Off-leash master plan update pushed into next year

The Seattle City Council’s focus on updating its biennial budget, coupled with the holiday season, is pushing the timeline for introducing the parks department’s master plan for off-leash areas for dogs to next year.

Residents weighed in on Seattle Parks and Recreation’s draft master plan for off-leash areas during a public hearing at the Miller Park Community Center on Sept. 22. 

The city council directed the parks department to work with the Seattle Coalition for Off-Leash Areas on the master plan. COLA created an addendum to the plan, which was briefly touched on by its executive director, Cole Eckerman, during the September hearing.

“We’ve been doing some rewrites based on discussions between Parks and COLA,” said Dewey Potter, SPR communications manager, adding most of the items in the addendum are likely to make it into the final draft of the master plan. “We can’t promise things that we can’t deliver; that’s the thing.”

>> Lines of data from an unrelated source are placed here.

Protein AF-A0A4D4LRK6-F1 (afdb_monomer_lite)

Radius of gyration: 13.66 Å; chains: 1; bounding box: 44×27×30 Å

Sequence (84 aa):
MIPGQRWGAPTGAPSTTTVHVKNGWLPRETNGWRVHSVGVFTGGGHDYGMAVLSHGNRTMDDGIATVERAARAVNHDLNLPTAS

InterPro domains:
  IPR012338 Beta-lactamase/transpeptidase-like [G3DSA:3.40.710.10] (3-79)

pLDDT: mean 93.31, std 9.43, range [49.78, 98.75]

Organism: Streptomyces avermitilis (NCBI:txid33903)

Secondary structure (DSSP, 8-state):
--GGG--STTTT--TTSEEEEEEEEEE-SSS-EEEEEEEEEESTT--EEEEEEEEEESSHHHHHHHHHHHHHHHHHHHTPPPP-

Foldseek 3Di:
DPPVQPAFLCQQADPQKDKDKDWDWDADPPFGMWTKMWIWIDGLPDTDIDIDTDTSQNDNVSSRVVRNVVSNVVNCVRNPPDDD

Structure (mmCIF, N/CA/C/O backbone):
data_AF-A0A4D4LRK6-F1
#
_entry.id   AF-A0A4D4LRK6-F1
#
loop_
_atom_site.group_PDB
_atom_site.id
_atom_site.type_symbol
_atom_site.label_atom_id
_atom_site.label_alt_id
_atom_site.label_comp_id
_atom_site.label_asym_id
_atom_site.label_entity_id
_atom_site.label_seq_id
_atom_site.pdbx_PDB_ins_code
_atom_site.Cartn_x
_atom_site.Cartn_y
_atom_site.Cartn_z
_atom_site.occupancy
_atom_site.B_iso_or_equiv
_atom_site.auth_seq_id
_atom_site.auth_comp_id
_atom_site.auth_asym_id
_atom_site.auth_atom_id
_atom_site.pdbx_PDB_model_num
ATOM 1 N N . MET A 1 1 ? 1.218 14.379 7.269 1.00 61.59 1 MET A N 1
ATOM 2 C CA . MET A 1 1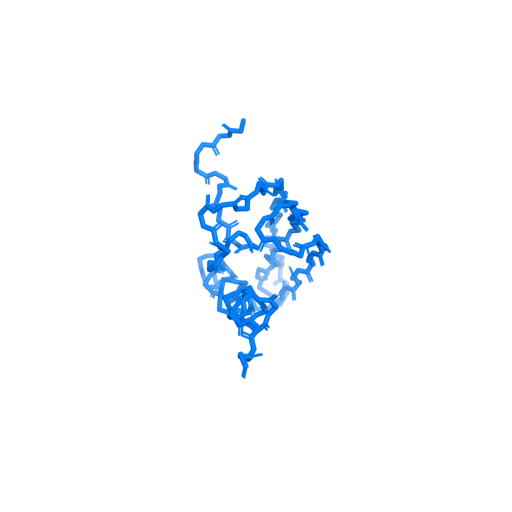 ? 1.275 13.436 6.124 1.00 61.59 1 MET A CA 1
ATOM 3 C C . MET A 1 1 ? 1.117 14.229 4.833 1.00 61.59 1 MET A C 1
ATOM 5 O O . MET A 1 1 ? 0.339 15.171 4.838 1.00 61.59 1 MET A O 1
ATOM 9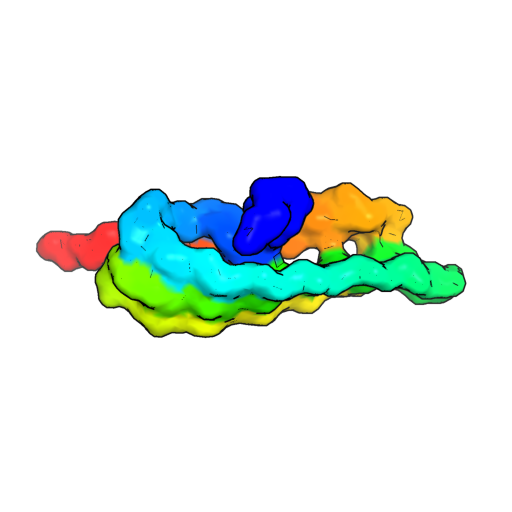 N N . ILE A 1 2 ? 1.822 13.871 3.756 1.00 73.19 2 ILE A N 1
ATOM 10 C CA . ILE A 1 2 ? 1.638 14.481 2.426 1.00 73.19 2 ILE A CA 1
ATOM 11 C C . ILE A 1 2 ? 0.519 13.703 1.711 1.00 73.19 2 ILE A C 1
ATOM 13 O O . ILE A 1 2 ? 0.650 12.481 1.621 1.00 73.19 2 ILE A O 1
ATOM 17 N N . PRO A 1 3 ? -0.561 14.335 1.205 1.00 77.62 3 PRO A N 1
ATOM 18 C CA . PRO A 1 3 ? -1.681 13.617 0.584 1.00 77.62 3 PRO A CA 1
ATOM 19 C C . PRO A 1 3 ? -1.260 12.638 -0.522 1.00 77.62 3 PRO A C 1
ATOM 21 O O . PRO A 1 3 ? -1.733 11.507 -0.548 1.00 77.62 3 PRO A O 1
ATOM 24 N N . GLY A 1 4 ? -0.278 13.014 -1.350 1.00 82.75 4 GLY A N 1
ATOM 25 C CA . GLY A 1 4 ? 0.273 12.156 -2.411 1.00 82.75 4 GLY A CA 1
ATOM 26 C C . GLY A 1 4 ? 1.050 10.918 -1.935 1.00 82.75 4 GLY A C 1
ATOM 27 O O . GLY A 1 4 ? 1.510 10.137 -2.758 1.00 82.75 4 GLY A O 1
ATOM 28 N N . GLN A 1 5 ? 1.225 10.720 -0.625 1.00 85.50 5 GLN A N 1
ATOM 29 C CA . GLN A 1 5 ? 1.869 9.535 -0.039 1.00 85.50 5 GLN A CA 1
ATOM 30 C C . GLN A 1 5 ? 0.864 8.574 0.625 1.00 85.50 5 GLN A C 1
ATOM 32 O O . GLN A 1 5 ? 1.283 7.605 1.250 1.00 85.50 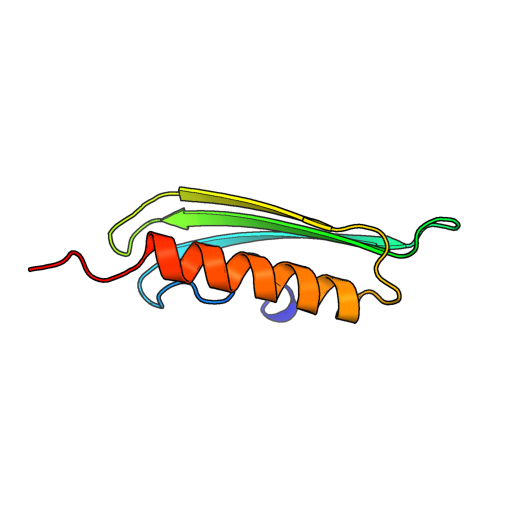5 GLN A O 1
ATOM 37 N N . ARG A 1 6 ? -0.453 8.808 0.500 1.00 91.12 6 ARG A N 1
ATOM 38 C CA . ARG A 1 6 ? -1.510 7.924 1.036 1.00 91.12 6 ARG A CA 1
ATOM 39 C C . ARG A 1 6 ? -2.002 6.900 0.003 1.00 91.12 6 ARG A C 1
ATOM 41 O O . ARG A 1 6 ? -3.195 6.806 -0.251 1.00 91.12 6 ARG A O 1
ATOM 48 N N . TRP A 1 7 ? -1.077 6.145 -0.576 1.00 96.31 7 TRP A N 1
ATOM 49 C CA . TRP A 1 7 ? -1.351 5.000 -1.458 1.00 96.31 7 TRP A CA 1
ATOM 50 C C . TRP A 1 7 ? -0.840 3.699 -0.820 1.00 96.31 7 TRP A C 1
ATOM 52 O O . TRP A 1 7 ? -0.062 3.748 0.139 1.00 96.31 7 TRP A O 1
ATOM 62 N N . GLY A 1 8 ? -1.242 2.542 -1.352 1.00 98.19 8 GLY A N 1
ATOM 63 C CA . GLY A 1 8 ? -0.725 1.232 -0.931 1.00 98.19 8 GLY A CA 1
ATOM 64 C C . GLY A 1 8 ? -1.546 0.555 0.171 1.00 98.19 8 GLY A C 1
ATOM 65 O O . GLY A 1 8 ? -2.722 0.276 -0.027 1.00 98.19 8 GLY A O 1
ATOM 66 N N . ALA A 1 9 ? -0.935 0.270 1.326 1.00 98.12 9 ALA A N 1
ATOM 67 C CA . ALA A 1 9 ? -1.563 -0.432 2.451 1.00 98.12 9 ALA A CA 1
ATOM 68 C C . ALA A 1 9 ? -2.920 0.161 2.900 1.00 98.12 9 ALA A C 1
ATOM 70 O O . ALA A 1 9 ? -3.818 -0.621 3.201 1.00 98.12 9 ALA A O 1
ATOM 71 N N . PRO A 1 10 ? -3.142 1.496 2.907 1.00 96.88 10 PRO A N 1
ATOM 72 C CA . PRO A 1 10 ? -4.442 2.073 3.264 1.00 96.88 10 PRO A CA 1
ATOM 73 C C . PRO A 1 10 ? -5.601 1.694 2.327 1.00 96.88 10 PRO A C 1
ATOM 75 O O . PRO A 1 10 ? -6.760 1.939 2.656 1.00 96.88 10 PRO A O 1
ATOM 78 N N . THR A 1 11 ? -5.321 1.152 1.141 1.00 97.81 11 THR A N 1
ATOM 79 C CA . THR A 1 11 ? -6.335 0.922 0.112 1.00 97.81 11 THR A CA 1
ATOM 80 C C . THR A 1 11 ? -7.365 -0.111 0.554 1.00 97.81 11 THR A C 1
ATOM 82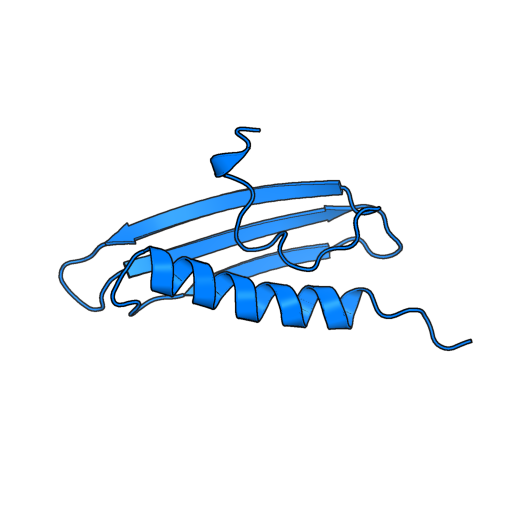 O O . THR A 1 11 ? -7.043 -1.269 0.799 1.00 97.81 11 THR A O 1
ATOM 85 N N . GLY A 1 12 ? -8.630 0.307 0.609 1.00 95.44 12 GLY A N 1
ATOM 86 C CA . GLY A 1 12 ? -9.746 -0.538 1.040 1.00 95.44 12 GLY A CA 1
ATOM 87 C C . GLY A 1 12 ? -9.993 -0.547 2.550 1.00 95.44 12 GLY A C 1
ATOM 88 O O . GLY A 1 12 ? -10.936 -1.203 2.976 1.00 95.44 12 GLY A O 1
ATOM 89 N N . ALA A 1 13 ? -9.199 0.172 3.351 1.00 95.31 13 ALA A N 1
ATOM 90 C CA . ALA A 1 13 ? -9.463 0.307 4.779 1.00 95.31 13 ALA A CA 1
ATOM 91 C C . ALA A 1 13 ? -10.753 1.116 5.042 1.00 95.31 13 ALA A C 1
ATOM 93 O O . ALA A 1 13 ? -11.045 2.055 4.289 1.00 95.31 13 ALA A O 1
ATOM 94 N N . PRO A 1 14 ? -11.514 0.799 6.107 1.00 92.69 14 PRO A N 1
ATOM 95 C CA . PRO A 1 14 ? -12.694 1.567 6.493 1.00 92.69 14 PRO A CA 1
ATOM 96 C C . PRO A 1 14 ? -12.370 3.041 6.756 1.00 92.69 14 PRO A C 1
ATOM 98 O O . PRO A 1 14 ? -11.324 3.379 7.310 1.00 92.69 14 PRO A O 1
ATOM 101 N N . SER A 1 15 ? -13.306 3.941 6.444 1.00 92.06 15 SER A N 1
ATOM 102 C CA . SER A 1 15 ? -13.144 5.378 6.721 1.00 92.06 15 SER A CA 1
ATOM 103 C C . SER A 1 15 ? -13.080 5.710 8.216 1.00 92.06 15 SER A C 1
ATOM 105 O O . SER A 1 15 ? -12.643 6.794 8.588 1.00 92.06 15 SER A O 1
ATOM 107 N N . THR A 1 16 ? -13.538 4.791 9.068 1.00 92.12 16 THR A N 1
ATOM 108 C CA . THR A 1 16 ? -13.479 4.881 10.532 1.00 92.12 16 THR A CA 1
ATOM 109 C C . THR A 1 16 ? -12.118 4.489 11.107 1.00 92.12 16 THR A C 1
ATOM 111 O O . THR A 1 16 ? -11.891 4.677 12.300 1.00 92.12 16 THR A O 1
ATOM 114 N N . THR A 1 17 ? -11.222 3.930 10.291 1.00 93.62 17 THR A N 1
ATOM 115 C CA . THR A 1 17 ? -9.901 3.472 10.721 1.00 93.62 17 THR A CA 1
ATOM 116 C C . THR A 1 17 ? -8.871 4.589 10.571 1.00 93.62 17 THR A C 1
ATOM 118 O O . THR A 1 17 ? -8.750 5.237 9.528 1.00 93.62 17 THR A O 1
ATOM 121 N N . THR A 1 18 ? -8.079 4.801 11.618 1.00 95.50 18 THR A N 1
ATOM 122 C CA . THR A 1 18 ? -6.894 5.657 11.566 1.00 95.50 18 THR A CA 1
ATOM 123 C C . THR A 1 18 ? -5.741 4.863 10.972 1.00 95.50 18 THR A C 1
ATOM 125 O O . THR A 1 18 ? -5.413 3.780 11.447 1.00 95.50 18 THR A O 1
ATOM 128 N N . VAL A 1 19 ? -5.116 5.406 9.923 1.00 95.62 19 VAL A N 1
ATOM 129 C CA . VAL A 1 19 ? -4.037 4.722 9.199 1.00 95.62 19 VAL A CA 1
ATOM 130 C C . VAL A 1 19 ? -2.762 5.552 9.205 1.00 95.62 19 VAL A C 1
ATOM 132 O O . VAL A 1 19 ? -2.732 6.679 8.691 1.00 95.62 19 VAL A O 1
ATOM 135 N N . HIS A 1 20 ? -1.691 4.956 9.726 1.00 95.94 20 HIS A N 1
ATOM 136 C CA . HIS A 1 20 ? -0.319 5.431 9.571 1.00 95.94 20 HIS A CA 1
ATOM 137 C C . HIS A 1 20 ? 0.360 4.602 8.491 1.00 95.94 20 HIS A C 1
ATOM 139 O O . HIS A 1 20 ? 0.355 3.379 8.570 1.00 95.94 20 HIS A O 1
ATOM 145 N N . VAL A 1 21 ? 0.942 5.253 7.484 1.00 97.38 21 VAL A N 1
ATOM 146 C CA . VAL A 1 21 ? 1.514 4.563 6.323 1.00 97.38 21 VAL A CA 1
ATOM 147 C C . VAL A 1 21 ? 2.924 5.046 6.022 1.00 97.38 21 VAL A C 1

She said SPR superintendent Jesús Aguirre is firmly against a proposal by COLA to consider establishing times when parks allow letting dogs off leash.

Eckerman tells the Capitol Hill Times COLA wants a feasibility study to see if it would work in places like Cal Anderson Park. 

“There’s got to be a way that we can make this work in Seattle,” Eckerman said.

A voice and site rule – where a dog owner would have to be able to see and successfully call their pet when asked — would still be enforceable, she said.

“We don’t want to go down the road of unfenced areas,” Potter said, “because we don’t have enforcement. We have one person for enforcement.”

Eckerman said COLA argues there is not much public land left for development, particularly in lower-income neighborhoods in Seattle. 

“We want to make sure that we’re breaking down any equity issues possible,” she said. 

SPR now has a staff member dedicated to working with COLA on the master plan, which didn’t exist in the 1 1/2 years since planning began. 

COLA is also providing input on several potential OLA pilot sites in each of Seattle’s city council districts. Eckerman said William Grose Park in Madison Valley is a prime candidate, as it has no play structures and would need just two sides of a fence added. Living two blocks from the park, Eckerman said she know it’s already being used as an unofficial off-leash area.

Plymouth Pillars Park on Boren Avenue has the most used OLA in Capitol Hill, but access is not easy for people who have to drive, Eckerman said, and it’s not very big.

“There’s a community forming there,” she said, “but it’s not an ideal park, for sure, and it’s not really a park; it’s a pocket park — it’s so tiny.”

COLA has been tasked by SPR to provide a list of recommended capital improvement projects. One recommendation is resolving stormwater backups at Westcrest Park, Eckerman said, so dogs avoid the potential for bacterial infections.

Through Seattle Park District funding, the parks department was granted a budget line item for OLAs in 2015, receiving $104,000 a year annually. Eckerman said when SPR didn’t have a dedicated line item, the department was spending around $169,000 a year on off-leash areas.

“When it was a non-funded project, we were getting more money than when it’s a funded project,” she said.

COLA will attempt to grow support among city officials to put a portion of Seattle dog licensing fees toward funding off-leash areas, as well as off-leash fines.

Potter said the city’s Neighborhood Matching Fund program could also be a source of funding for developing additional off-leash areas.